**What needs to be done**
Would you return the lines between the one holding "ATOM 78 C C" and the one holding "ATOM 91 C CA", inclusive, and only those, exactly as they stand in the listing below?

----

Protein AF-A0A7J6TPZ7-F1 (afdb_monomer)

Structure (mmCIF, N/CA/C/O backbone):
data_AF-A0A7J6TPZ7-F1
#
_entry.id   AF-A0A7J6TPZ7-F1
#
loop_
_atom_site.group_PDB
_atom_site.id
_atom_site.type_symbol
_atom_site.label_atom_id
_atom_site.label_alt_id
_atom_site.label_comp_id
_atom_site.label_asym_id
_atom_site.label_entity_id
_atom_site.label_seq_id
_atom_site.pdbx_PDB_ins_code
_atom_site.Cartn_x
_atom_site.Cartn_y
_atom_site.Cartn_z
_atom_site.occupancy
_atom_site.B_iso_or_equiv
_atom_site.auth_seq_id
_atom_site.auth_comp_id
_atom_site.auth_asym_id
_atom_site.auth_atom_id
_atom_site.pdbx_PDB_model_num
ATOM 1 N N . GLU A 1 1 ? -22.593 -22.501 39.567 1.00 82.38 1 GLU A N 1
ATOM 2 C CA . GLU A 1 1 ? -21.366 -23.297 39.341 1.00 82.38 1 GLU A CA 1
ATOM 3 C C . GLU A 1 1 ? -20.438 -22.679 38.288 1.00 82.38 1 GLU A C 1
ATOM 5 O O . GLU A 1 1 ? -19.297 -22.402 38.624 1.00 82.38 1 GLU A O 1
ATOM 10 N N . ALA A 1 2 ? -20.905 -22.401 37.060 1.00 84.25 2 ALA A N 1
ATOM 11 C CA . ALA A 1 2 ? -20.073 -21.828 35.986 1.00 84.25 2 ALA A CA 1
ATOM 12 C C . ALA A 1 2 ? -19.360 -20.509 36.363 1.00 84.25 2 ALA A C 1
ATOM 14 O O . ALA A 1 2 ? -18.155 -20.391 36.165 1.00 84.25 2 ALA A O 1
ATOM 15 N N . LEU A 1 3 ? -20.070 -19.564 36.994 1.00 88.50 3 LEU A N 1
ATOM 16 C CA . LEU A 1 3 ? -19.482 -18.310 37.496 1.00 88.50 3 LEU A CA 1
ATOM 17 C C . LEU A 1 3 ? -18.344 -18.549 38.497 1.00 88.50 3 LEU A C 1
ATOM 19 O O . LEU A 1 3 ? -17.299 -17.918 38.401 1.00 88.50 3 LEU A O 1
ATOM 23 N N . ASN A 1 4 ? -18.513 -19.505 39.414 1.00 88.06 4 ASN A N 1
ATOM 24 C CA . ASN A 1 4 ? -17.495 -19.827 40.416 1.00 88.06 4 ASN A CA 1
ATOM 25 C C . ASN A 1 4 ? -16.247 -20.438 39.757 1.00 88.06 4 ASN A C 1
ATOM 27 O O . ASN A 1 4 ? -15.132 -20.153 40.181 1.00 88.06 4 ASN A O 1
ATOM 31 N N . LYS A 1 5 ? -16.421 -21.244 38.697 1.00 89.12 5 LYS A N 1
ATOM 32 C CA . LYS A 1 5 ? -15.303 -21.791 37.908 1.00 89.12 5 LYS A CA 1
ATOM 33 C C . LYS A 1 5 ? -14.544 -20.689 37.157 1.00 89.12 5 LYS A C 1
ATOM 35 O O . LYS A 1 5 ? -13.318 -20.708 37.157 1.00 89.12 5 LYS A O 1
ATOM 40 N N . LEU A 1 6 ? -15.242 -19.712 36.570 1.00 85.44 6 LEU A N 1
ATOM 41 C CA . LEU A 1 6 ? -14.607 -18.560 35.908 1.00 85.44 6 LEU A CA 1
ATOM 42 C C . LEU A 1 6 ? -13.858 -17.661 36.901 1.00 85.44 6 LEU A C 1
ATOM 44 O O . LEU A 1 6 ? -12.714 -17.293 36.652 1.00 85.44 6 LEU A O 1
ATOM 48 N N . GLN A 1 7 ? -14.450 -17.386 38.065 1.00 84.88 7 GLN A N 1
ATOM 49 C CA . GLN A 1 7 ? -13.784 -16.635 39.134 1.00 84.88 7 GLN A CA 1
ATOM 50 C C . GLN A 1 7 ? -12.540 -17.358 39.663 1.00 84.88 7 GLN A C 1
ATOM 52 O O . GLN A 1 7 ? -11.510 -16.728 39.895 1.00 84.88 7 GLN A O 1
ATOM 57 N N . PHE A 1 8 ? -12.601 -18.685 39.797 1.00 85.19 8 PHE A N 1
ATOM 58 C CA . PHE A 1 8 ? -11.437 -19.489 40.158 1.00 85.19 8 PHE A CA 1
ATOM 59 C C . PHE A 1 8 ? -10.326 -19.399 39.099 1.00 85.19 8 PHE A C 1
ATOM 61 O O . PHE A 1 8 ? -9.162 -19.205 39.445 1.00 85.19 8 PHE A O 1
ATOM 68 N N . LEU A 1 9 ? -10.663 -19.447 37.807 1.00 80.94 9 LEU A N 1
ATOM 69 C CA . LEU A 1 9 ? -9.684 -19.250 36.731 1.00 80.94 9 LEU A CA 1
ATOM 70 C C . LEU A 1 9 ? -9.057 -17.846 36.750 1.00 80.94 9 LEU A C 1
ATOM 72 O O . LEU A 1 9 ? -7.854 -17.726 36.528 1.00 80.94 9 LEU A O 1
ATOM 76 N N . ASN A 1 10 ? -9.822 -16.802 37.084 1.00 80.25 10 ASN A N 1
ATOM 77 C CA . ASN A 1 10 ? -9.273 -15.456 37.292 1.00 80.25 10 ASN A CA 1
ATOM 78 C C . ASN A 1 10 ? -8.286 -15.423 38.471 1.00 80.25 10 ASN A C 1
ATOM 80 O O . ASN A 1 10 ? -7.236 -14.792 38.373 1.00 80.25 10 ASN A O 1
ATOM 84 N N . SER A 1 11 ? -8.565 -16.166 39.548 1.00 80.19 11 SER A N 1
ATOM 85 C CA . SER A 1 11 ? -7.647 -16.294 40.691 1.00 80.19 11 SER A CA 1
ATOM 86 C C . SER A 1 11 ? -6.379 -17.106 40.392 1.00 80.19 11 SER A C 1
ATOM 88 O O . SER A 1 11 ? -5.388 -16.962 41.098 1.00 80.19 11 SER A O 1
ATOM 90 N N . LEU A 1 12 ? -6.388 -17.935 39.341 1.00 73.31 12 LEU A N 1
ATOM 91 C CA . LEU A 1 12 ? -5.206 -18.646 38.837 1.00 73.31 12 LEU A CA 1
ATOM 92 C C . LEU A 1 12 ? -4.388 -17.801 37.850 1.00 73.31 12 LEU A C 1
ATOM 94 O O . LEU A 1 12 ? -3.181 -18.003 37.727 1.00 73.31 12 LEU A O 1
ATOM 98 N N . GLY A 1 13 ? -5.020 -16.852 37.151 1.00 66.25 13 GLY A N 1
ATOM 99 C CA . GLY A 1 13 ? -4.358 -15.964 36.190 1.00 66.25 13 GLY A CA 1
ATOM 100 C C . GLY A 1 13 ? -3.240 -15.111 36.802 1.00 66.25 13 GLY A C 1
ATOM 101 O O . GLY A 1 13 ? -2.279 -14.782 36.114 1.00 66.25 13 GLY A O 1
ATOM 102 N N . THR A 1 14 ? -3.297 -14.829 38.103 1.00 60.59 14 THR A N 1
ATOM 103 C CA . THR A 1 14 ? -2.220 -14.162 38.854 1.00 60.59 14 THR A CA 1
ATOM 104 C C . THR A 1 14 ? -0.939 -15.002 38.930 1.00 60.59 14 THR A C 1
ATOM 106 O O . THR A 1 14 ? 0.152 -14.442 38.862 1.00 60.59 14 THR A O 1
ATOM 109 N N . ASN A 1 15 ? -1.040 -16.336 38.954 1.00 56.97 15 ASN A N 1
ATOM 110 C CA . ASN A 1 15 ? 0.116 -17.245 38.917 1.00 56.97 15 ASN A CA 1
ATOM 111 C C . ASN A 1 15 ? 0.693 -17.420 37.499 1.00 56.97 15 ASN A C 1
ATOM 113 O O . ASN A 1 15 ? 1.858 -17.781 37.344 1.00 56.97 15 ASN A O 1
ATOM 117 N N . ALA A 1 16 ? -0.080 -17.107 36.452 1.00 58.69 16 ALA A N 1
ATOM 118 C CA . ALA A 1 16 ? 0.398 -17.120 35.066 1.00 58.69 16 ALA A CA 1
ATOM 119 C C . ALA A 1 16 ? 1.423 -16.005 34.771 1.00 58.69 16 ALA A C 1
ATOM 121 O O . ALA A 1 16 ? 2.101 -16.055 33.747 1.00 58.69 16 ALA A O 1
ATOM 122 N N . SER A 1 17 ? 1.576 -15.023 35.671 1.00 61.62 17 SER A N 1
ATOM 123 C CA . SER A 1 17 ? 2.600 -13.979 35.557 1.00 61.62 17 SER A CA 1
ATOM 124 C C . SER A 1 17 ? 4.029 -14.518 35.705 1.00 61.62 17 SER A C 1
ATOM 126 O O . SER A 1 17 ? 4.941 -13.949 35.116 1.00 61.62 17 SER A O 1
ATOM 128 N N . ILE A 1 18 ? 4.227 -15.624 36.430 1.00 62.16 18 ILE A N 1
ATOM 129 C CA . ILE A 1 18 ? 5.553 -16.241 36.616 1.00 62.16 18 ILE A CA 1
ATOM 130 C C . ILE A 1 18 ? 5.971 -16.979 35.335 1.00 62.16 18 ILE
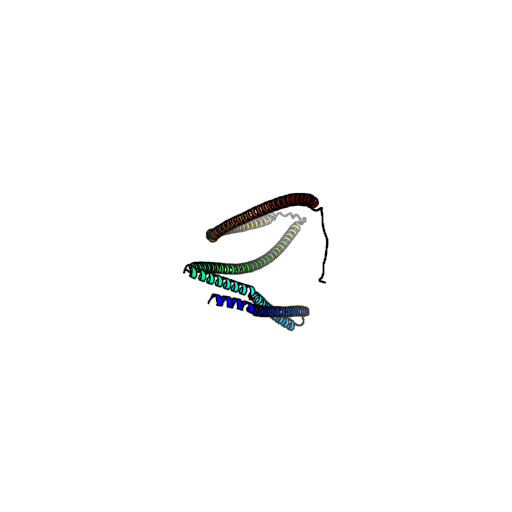 A C 1
ATOM 132 O O . ILE A 1 18 ? 7.029 -16.716 34.775 1.00 62.16 18 ILE A O 1
ATOM 136 N N . HIS A 1 19 ? 5.078 -17.799 34.773 1.00 62.88 19 HIS A N 1
ATOM 137 C CA . HIS A 1 19 ? 5.320 -18.465 33.486 1.00 62.88 19 HIS A CA 1
ATOM 138 C C . HIS A 1 19 ? 5.399 -17.488 32.295 1.00 62.88 19 HIS A C 1
ATOM 140 O O . HIS A 1 19 ? 6.020 -17.795 31.277 1.00 62.88 19 HIS A O 1
ATOM 146 N N . ARG A 1 20 ? 4.795 -16.294 32.415 1.00 67.38 20 ARG A N 1
ATOM 147 C CA . ARG A 1 20 ? 4.936 -15.181 31.459 1.00 67.38 20 ARG A CA 1
ATOM 148 C C . ARG A 1 20 ? 6.373 -14.667 31.408 1.00 67.38 20 ARG A C 1
ATOM 150 O O . ARG A 1 20 ? 6.876 -14.429 30.309 1.00 67.38 20 ARG A O 1
ATOM 157 N N . GLU A 1 21 ? 7.000 -14.459 32.561 1.00 68.25 21 GLU A N 1
ATOM 158 C CA . GLU A 1 21 ? 8.387 -13.995 32.633 1.00 68.25 21 GLU A CA 1
ATOM 159 C C . GLU A 1 21 ? 9.340 -15.074 32.123 1.00 68.25 21 GLU A C 1
ATOM 161 O O . GLU A 1 21 ? 10.154 -14.773 31.259 1.00 68.25 21 GLU A O 1
ATOM 166 N N . GLU A 1 22 ? 9.149 -16.335 32.519 1.00 74.50 22 GLU A N 1
ATOM 167 C CA . GLU A 1 22 ? 9.985 -17.460 32.072 1.00 74.50 22 GLU A CA 1
ATOM 168 C C . GLU A 1 22 ? 9.970 -17.658 30.548 1.00 74.50 22 GLU A C 1
ATOM 170 O O . GLU A 1 22 ? 11.026 -17.798 29.934 1.00 74.50 22 GLU A O 1
ATOM 175 N N . LEU A 1 23 ? 8.793 -17.647 29.909 1.00 73.62 23 LEU A N 1
ATOM 176 C CA . LEU A 1 23 ? 8.691 -17.864 28.460 1.00 73.62 23 LEU A CA 1
ATOM 177 C C . LEU A 1 23 ? 9.218 -16.663 27.662 1.00 73.62 23 LEU A C 1
ATOM 179 O O . LEU A 1 23 ? 9.915 -16.841 26.663 1.00 73.62 23 LEU A O 1
ATOM 183 N N . THR A 1 24 ? 8.919 -15.440 28.114 1.00 77.69 24 THR A N 1
ATOM 184 C CA . THR A 1 24 ? 9.436 -14.213 27.484 1.00 77.69 24 THR A CA 1
ATOM 185 C C . THR A 1 24 ? 10.955 -14.132 27.629 1.00 77.69 24 THR A C 1
ATOM 187 O O . THR A 1 24 ? 11.644 -13.771 26.676 1.00 77.69 24 THR A O 1
ATOM 190 N N . GLN A 1 25 ? 11.482 -14.512 28.794 1.00 81.25 25 GLN A N 1
ATOM 191 C CA . GLN A 1 25 ? 12.913 -14.566 29.067 1.00 81.25 25 GLN A CA 1
ATOM 192 C C . GLN A 1 25 ? 13.596 -15.637 28.218 1.00 81.25 25 GLN A C 1
ATOM 194 O O . GLN A 1 25 ? 14.562 -15.321 27.539 1.00 81.25 25 GLN A O 1
ATOM 199 N N . PHE A 1 26 ? 13.051 -16.855 28.149 1.00 82.25 26 PHE A N 1
ATOM 200 C CA . PHE A 1 26 ? 13.587 -17.925 27.303 1.00 82.25 26 PHE A CA 1
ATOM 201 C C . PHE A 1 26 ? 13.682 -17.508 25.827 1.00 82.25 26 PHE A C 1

----

**Answer for the task**
ATOM 78 C C . ASN A 1 10 ? -8.286 -15.423 38.471 1.00 80.25 10 ASN A C 1
ATOM 80 O O . ASN A 1 10 ? -7.236 -14.792 38.373 1.00 80.25 10 ASN A O 1
ATOM 84 N N . SER A 1 11 ? -8.565 -16.166 39.548 1.00 80.19 11 SER A N 1
ATOM 85 C CA . SER A 1 11 ? -7.647 -16.294 40.691 1.00 80.19 11 SER A CA 1
ATOM 86 C C . SER A 1 11 ? -6.379 -17.106 40.392 1.00 80.19 11 SER A C 1
ATOM 88 O O . SER A 1 11 ? -5.388 -16.962 41.098 1.00 80.19 11 SER A O 1
ATOM 90 N N . LEU A 1 12 ? -6.388 -17.935 39.341 1.00 73.31 12 LEU A N 1
ATOM 91 C CA . LEU A 1 12 ? -5.206 -18.646 38.837 1.00 73.31 12 LEU A CA 1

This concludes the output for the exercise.